**Your instructions**
Repeat precisely the span of lines below that opens with the line containing "ATOM 1 N N . MET" and closes with the line containing "ATOM 16 C CA", both included.

Source data
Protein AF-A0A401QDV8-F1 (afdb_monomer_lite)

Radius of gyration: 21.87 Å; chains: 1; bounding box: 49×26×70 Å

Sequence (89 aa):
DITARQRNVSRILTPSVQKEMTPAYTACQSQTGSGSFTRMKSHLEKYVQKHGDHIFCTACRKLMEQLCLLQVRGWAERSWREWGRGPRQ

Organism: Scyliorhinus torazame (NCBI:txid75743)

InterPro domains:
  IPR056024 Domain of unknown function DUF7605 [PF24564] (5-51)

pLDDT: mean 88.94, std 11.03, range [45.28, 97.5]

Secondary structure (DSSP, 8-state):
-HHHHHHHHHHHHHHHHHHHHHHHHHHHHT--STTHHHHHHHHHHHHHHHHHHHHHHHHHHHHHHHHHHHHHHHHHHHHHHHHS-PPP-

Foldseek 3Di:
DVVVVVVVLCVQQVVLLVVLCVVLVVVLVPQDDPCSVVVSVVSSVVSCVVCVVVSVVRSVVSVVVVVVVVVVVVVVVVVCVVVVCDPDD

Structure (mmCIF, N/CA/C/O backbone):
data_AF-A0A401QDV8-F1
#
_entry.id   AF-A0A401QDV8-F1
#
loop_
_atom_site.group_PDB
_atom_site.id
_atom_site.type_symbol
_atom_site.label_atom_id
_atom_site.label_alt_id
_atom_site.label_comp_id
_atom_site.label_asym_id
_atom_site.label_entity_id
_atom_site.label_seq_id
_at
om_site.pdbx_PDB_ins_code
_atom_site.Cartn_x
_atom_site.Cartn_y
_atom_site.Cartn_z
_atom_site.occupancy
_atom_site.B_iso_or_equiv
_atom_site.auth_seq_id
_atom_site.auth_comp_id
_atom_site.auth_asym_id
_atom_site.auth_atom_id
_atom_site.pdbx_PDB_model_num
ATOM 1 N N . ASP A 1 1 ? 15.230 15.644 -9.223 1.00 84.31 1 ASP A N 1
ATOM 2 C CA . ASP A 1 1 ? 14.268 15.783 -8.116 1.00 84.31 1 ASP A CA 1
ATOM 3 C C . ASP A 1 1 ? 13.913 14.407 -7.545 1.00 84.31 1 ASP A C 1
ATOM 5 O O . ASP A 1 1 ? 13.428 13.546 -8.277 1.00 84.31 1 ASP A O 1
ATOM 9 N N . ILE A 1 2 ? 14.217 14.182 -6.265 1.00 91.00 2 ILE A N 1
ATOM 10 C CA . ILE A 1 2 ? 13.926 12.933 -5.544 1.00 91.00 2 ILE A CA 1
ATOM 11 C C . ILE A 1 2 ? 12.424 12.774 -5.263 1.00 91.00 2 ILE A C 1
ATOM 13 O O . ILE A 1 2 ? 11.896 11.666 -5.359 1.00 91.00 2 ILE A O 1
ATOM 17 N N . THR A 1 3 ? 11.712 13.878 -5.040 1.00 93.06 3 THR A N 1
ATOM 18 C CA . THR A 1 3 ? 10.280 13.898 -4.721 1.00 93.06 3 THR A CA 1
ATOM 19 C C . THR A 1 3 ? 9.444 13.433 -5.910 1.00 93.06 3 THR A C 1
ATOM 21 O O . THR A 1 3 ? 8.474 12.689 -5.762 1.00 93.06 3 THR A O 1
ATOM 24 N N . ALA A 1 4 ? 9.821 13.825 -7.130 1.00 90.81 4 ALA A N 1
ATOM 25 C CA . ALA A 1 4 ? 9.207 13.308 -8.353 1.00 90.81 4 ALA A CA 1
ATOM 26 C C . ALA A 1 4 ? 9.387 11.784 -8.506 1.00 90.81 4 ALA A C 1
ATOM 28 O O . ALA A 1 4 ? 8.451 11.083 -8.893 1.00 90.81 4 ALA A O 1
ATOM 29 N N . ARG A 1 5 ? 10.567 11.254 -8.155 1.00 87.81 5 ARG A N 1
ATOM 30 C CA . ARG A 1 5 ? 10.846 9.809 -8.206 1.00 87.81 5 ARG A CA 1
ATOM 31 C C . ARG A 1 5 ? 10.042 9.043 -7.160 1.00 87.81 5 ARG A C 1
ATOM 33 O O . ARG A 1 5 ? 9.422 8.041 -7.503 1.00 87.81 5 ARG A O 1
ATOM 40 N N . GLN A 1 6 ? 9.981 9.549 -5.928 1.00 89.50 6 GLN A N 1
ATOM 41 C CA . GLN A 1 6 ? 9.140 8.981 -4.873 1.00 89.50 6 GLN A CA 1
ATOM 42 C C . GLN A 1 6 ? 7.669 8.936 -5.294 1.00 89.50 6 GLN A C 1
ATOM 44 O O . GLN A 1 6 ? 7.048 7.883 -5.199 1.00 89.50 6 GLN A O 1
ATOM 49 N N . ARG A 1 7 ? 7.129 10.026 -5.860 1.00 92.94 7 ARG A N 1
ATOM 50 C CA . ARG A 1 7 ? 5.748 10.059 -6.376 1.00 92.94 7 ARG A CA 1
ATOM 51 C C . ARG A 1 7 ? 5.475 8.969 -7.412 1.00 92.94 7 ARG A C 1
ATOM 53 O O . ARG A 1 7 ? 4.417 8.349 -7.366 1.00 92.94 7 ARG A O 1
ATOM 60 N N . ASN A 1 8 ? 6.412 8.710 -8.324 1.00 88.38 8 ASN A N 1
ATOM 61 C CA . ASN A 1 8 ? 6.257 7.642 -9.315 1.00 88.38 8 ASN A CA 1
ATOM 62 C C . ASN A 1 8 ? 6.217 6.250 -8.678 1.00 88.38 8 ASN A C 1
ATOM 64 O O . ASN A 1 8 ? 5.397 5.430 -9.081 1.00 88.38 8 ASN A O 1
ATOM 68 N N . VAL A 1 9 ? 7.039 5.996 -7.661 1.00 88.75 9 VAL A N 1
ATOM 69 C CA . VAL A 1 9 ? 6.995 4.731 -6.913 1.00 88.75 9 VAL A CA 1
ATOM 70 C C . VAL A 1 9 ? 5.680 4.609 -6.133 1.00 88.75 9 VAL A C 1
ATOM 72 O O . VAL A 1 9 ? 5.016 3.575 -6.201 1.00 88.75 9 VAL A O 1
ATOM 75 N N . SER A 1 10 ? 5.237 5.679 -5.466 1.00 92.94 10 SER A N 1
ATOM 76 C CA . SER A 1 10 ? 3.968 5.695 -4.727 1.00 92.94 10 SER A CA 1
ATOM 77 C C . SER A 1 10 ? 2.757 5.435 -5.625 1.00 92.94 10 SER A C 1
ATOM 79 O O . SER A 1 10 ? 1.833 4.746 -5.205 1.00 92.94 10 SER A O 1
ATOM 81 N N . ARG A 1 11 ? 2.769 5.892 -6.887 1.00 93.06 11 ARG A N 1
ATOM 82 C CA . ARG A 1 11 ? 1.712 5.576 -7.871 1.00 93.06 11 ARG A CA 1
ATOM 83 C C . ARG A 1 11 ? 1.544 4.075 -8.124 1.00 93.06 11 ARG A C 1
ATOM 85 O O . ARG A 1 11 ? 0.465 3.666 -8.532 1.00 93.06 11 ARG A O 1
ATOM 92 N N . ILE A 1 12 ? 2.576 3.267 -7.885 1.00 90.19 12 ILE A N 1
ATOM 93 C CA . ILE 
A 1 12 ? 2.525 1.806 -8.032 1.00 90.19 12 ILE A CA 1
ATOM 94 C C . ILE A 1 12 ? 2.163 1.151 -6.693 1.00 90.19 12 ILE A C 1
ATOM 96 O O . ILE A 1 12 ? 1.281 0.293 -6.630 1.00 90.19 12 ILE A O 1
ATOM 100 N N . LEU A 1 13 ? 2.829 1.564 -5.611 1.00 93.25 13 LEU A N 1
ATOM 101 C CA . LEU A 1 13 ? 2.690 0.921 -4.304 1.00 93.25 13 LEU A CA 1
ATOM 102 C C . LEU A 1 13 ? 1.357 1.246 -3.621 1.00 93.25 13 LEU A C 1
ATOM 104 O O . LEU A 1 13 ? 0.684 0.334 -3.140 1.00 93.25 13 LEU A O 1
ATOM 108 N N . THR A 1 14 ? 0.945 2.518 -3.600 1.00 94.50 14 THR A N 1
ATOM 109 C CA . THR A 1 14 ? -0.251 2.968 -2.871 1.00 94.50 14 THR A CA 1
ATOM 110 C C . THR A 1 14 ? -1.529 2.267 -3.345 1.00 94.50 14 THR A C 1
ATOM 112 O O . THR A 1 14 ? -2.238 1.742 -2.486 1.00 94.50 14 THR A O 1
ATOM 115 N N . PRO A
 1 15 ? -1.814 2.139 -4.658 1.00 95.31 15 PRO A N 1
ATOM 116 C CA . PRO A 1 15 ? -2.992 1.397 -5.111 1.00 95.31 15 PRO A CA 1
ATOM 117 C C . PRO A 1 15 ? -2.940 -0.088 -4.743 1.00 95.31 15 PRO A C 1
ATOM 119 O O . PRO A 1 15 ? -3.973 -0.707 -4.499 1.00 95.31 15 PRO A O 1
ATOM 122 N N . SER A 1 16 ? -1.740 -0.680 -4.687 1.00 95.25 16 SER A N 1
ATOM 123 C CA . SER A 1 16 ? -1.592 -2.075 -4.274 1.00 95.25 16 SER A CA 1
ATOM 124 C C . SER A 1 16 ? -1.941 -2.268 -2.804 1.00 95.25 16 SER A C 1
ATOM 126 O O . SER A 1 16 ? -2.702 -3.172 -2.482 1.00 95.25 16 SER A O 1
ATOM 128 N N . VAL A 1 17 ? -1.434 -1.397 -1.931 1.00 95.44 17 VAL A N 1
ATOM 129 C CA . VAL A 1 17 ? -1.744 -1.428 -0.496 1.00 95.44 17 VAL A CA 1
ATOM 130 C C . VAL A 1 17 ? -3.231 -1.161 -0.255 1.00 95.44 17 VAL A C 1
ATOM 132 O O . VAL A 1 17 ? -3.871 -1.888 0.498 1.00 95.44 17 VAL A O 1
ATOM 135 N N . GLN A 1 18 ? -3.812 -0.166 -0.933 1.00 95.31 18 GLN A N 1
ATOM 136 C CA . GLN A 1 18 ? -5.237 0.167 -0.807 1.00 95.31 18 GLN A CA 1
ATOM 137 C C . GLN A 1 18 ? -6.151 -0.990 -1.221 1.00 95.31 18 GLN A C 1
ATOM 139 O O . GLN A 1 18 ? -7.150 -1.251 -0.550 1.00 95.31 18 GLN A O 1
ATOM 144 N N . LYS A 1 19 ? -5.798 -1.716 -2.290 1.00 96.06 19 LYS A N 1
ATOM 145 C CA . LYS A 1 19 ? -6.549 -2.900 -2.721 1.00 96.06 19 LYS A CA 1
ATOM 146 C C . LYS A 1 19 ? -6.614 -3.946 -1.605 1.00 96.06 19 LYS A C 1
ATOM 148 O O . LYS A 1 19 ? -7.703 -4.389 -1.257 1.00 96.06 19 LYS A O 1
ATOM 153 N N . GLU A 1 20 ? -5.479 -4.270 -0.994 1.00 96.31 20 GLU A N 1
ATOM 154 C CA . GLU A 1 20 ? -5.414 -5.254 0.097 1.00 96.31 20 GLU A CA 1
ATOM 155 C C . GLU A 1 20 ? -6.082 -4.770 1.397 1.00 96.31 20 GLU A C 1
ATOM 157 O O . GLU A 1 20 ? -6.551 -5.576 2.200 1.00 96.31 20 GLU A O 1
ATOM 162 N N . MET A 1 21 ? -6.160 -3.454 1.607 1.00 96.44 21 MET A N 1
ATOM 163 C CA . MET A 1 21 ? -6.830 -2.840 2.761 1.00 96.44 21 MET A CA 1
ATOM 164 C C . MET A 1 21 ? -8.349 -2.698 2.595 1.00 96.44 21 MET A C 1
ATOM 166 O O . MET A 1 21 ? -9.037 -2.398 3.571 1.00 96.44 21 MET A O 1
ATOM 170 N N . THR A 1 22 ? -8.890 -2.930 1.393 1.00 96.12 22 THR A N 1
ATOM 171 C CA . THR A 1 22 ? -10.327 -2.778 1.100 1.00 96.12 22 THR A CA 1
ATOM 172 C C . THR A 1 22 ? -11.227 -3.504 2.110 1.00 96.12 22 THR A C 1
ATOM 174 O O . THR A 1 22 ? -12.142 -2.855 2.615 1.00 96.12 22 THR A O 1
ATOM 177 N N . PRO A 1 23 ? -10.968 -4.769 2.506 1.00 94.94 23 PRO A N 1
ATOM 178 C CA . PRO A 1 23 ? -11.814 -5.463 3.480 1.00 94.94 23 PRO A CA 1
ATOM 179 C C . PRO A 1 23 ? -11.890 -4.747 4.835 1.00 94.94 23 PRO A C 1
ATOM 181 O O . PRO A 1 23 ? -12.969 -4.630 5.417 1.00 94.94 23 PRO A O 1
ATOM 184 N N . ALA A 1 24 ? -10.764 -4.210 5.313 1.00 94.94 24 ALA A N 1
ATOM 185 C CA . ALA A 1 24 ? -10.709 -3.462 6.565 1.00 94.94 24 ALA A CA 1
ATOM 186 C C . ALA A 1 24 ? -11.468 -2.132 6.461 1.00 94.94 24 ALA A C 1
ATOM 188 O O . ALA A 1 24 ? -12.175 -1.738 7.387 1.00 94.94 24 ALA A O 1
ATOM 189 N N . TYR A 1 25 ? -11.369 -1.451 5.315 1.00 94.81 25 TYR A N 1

--

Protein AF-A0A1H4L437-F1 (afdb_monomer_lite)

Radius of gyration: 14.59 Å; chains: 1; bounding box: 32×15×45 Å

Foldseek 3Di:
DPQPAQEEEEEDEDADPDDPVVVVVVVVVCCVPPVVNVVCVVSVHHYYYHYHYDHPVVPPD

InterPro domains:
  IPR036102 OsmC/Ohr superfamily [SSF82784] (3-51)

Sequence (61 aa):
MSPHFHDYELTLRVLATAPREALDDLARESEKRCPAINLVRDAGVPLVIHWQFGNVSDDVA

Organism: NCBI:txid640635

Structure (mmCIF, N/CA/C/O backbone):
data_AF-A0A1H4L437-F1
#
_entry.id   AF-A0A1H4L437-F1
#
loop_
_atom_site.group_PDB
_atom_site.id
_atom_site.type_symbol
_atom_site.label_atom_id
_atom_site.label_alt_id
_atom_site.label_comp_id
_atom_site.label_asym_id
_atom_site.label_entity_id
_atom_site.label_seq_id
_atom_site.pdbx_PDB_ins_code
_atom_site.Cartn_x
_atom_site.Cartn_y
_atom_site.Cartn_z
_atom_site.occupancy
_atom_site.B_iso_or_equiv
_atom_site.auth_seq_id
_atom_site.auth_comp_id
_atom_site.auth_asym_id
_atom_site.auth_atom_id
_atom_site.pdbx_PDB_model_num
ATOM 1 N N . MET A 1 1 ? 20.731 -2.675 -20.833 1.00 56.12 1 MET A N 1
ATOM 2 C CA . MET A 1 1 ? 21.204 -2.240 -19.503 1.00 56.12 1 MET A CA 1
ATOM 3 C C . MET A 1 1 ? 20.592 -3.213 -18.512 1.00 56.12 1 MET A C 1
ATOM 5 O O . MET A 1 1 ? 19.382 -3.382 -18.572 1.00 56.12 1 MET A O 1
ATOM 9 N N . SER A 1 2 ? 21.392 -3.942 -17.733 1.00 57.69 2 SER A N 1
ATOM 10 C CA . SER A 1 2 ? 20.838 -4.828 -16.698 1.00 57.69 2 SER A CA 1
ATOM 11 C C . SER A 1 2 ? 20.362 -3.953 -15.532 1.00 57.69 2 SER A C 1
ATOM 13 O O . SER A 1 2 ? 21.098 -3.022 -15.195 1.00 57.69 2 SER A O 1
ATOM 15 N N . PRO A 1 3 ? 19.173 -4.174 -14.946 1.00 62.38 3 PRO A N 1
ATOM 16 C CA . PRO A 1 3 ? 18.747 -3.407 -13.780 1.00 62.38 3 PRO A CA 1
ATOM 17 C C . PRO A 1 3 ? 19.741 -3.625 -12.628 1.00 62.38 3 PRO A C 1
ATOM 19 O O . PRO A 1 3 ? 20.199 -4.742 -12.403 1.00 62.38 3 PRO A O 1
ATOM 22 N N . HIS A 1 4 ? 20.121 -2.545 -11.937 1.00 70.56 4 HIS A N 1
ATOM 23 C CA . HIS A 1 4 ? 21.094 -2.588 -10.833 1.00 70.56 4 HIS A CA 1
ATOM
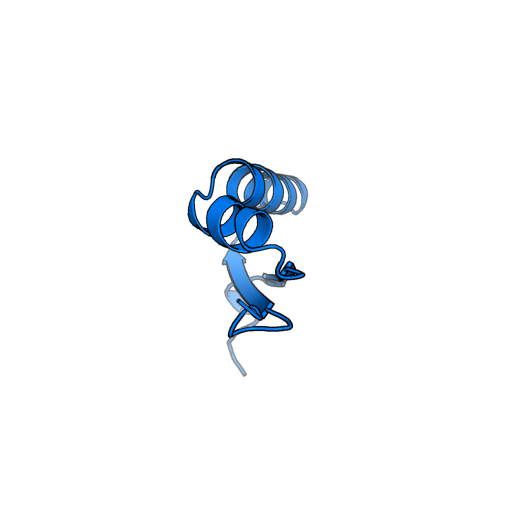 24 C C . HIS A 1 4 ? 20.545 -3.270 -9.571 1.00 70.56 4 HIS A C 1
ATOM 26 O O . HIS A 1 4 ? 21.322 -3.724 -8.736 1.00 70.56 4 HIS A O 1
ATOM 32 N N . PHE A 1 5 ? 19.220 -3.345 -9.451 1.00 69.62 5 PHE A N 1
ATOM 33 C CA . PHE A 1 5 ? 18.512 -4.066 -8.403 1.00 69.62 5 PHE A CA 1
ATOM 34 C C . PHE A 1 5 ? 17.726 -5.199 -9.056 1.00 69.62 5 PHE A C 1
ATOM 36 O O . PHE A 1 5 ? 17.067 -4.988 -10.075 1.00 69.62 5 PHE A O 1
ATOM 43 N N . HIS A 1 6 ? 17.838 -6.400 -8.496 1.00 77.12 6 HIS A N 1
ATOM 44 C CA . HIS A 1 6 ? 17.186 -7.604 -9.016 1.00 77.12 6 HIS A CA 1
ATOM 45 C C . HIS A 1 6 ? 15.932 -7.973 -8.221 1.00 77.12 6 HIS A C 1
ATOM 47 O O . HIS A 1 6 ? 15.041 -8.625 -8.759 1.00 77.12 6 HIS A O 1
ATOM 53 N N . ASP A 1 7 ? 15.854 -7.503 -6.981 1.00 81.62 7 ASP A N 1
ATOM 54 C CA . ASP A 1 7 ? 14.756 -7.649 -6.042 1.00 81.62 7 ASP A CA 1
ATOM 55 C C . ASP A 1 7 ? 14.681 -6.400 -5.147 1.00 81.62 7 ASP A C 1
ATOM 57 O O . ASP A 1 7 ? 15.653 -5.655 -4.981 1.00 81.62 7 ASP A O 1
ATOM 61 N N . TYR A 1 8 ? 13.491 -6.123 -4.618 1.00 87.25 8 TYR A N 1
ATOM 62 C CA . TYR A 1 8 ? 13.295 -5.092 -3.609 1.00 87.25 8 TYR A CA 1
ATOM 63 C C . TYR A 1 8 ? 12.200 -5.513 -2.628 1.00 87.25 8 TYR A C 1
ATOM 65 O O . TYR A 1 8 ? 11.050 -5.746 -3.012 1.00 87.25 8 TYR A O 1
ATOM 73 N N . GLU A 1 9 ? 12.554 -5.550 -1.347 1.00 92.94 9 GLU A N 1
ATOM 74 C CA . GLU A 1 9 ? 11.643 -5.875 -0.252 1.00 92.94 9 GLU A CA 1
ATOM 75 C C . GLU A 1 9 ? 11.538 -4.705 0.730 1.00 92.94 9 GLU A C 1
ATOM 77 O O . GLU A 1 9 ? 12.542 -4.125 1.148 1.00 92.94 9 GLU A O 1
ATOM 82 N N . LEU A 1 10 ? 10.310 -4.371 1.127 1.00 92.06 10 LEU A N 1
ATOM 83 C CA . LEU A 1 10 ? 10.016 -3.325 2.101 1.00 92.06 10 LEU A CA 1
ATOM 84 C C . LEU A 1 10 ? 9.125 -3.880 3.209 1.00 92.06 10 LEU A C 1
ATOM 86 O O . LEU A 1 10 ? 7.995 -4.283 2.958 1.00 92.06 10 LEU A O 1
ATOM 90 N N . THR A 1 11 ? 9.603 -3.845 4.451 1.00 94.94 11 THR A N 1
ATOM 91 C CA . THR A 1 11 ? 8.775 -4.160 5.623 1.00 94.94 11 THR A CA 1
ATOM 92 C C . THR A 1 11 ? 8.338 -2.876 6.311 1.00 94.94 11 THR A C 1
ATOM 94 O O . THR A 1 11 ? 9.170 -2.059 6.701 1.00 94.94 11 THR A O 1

**Task response**
ATOM 1 N N . MET A 1 1 ? 20.731 -2.675 -20.833 1.00 56.12 1 MET A N 1
ATOM 2 C CA . MET A 1 1 ? 21.204 -2.240 -19.503 1.00 56.12 1 MET A CA 1
ATOM 3 C C . MET A 1 1 ? 20.592 -3.213 -18.512 1.00 56.12 1 MET A C 1
ATOM 5 O O . MET A 1 1 ? 19.382 -3.382 -18.572 1.00 56.12 1 MET A O 1
ATOM 9 N N . SER A 1 2 ? 21.392 -3.942 -17.733 1.00 57.69 2 SER A N 1
ATOM 10 C CA . SER A 1 2 ? 20.838 -4.828 -16.698 1.00 57.69 2 SER A CA 1
ATOM 11 C C . SER A 1 2 ? 20.362 -3.953 -15.532 1.00 57.69 2 SER A C 1
ATOM 13 O O . SER A 1 2 ? 21.098 -3.022 -15.195 1.00 57.69 2 SER A O 1
ATOM 15 N N . PRO A 1 3 ? 19.173 -4.174 -14.946 1.00 62.38 3 PRO A N 1
ATOM 16 C CA . PRO A 1 3 ? 18.747 -3.407 -13.780 1.00 62.38 3 PRO A CA 1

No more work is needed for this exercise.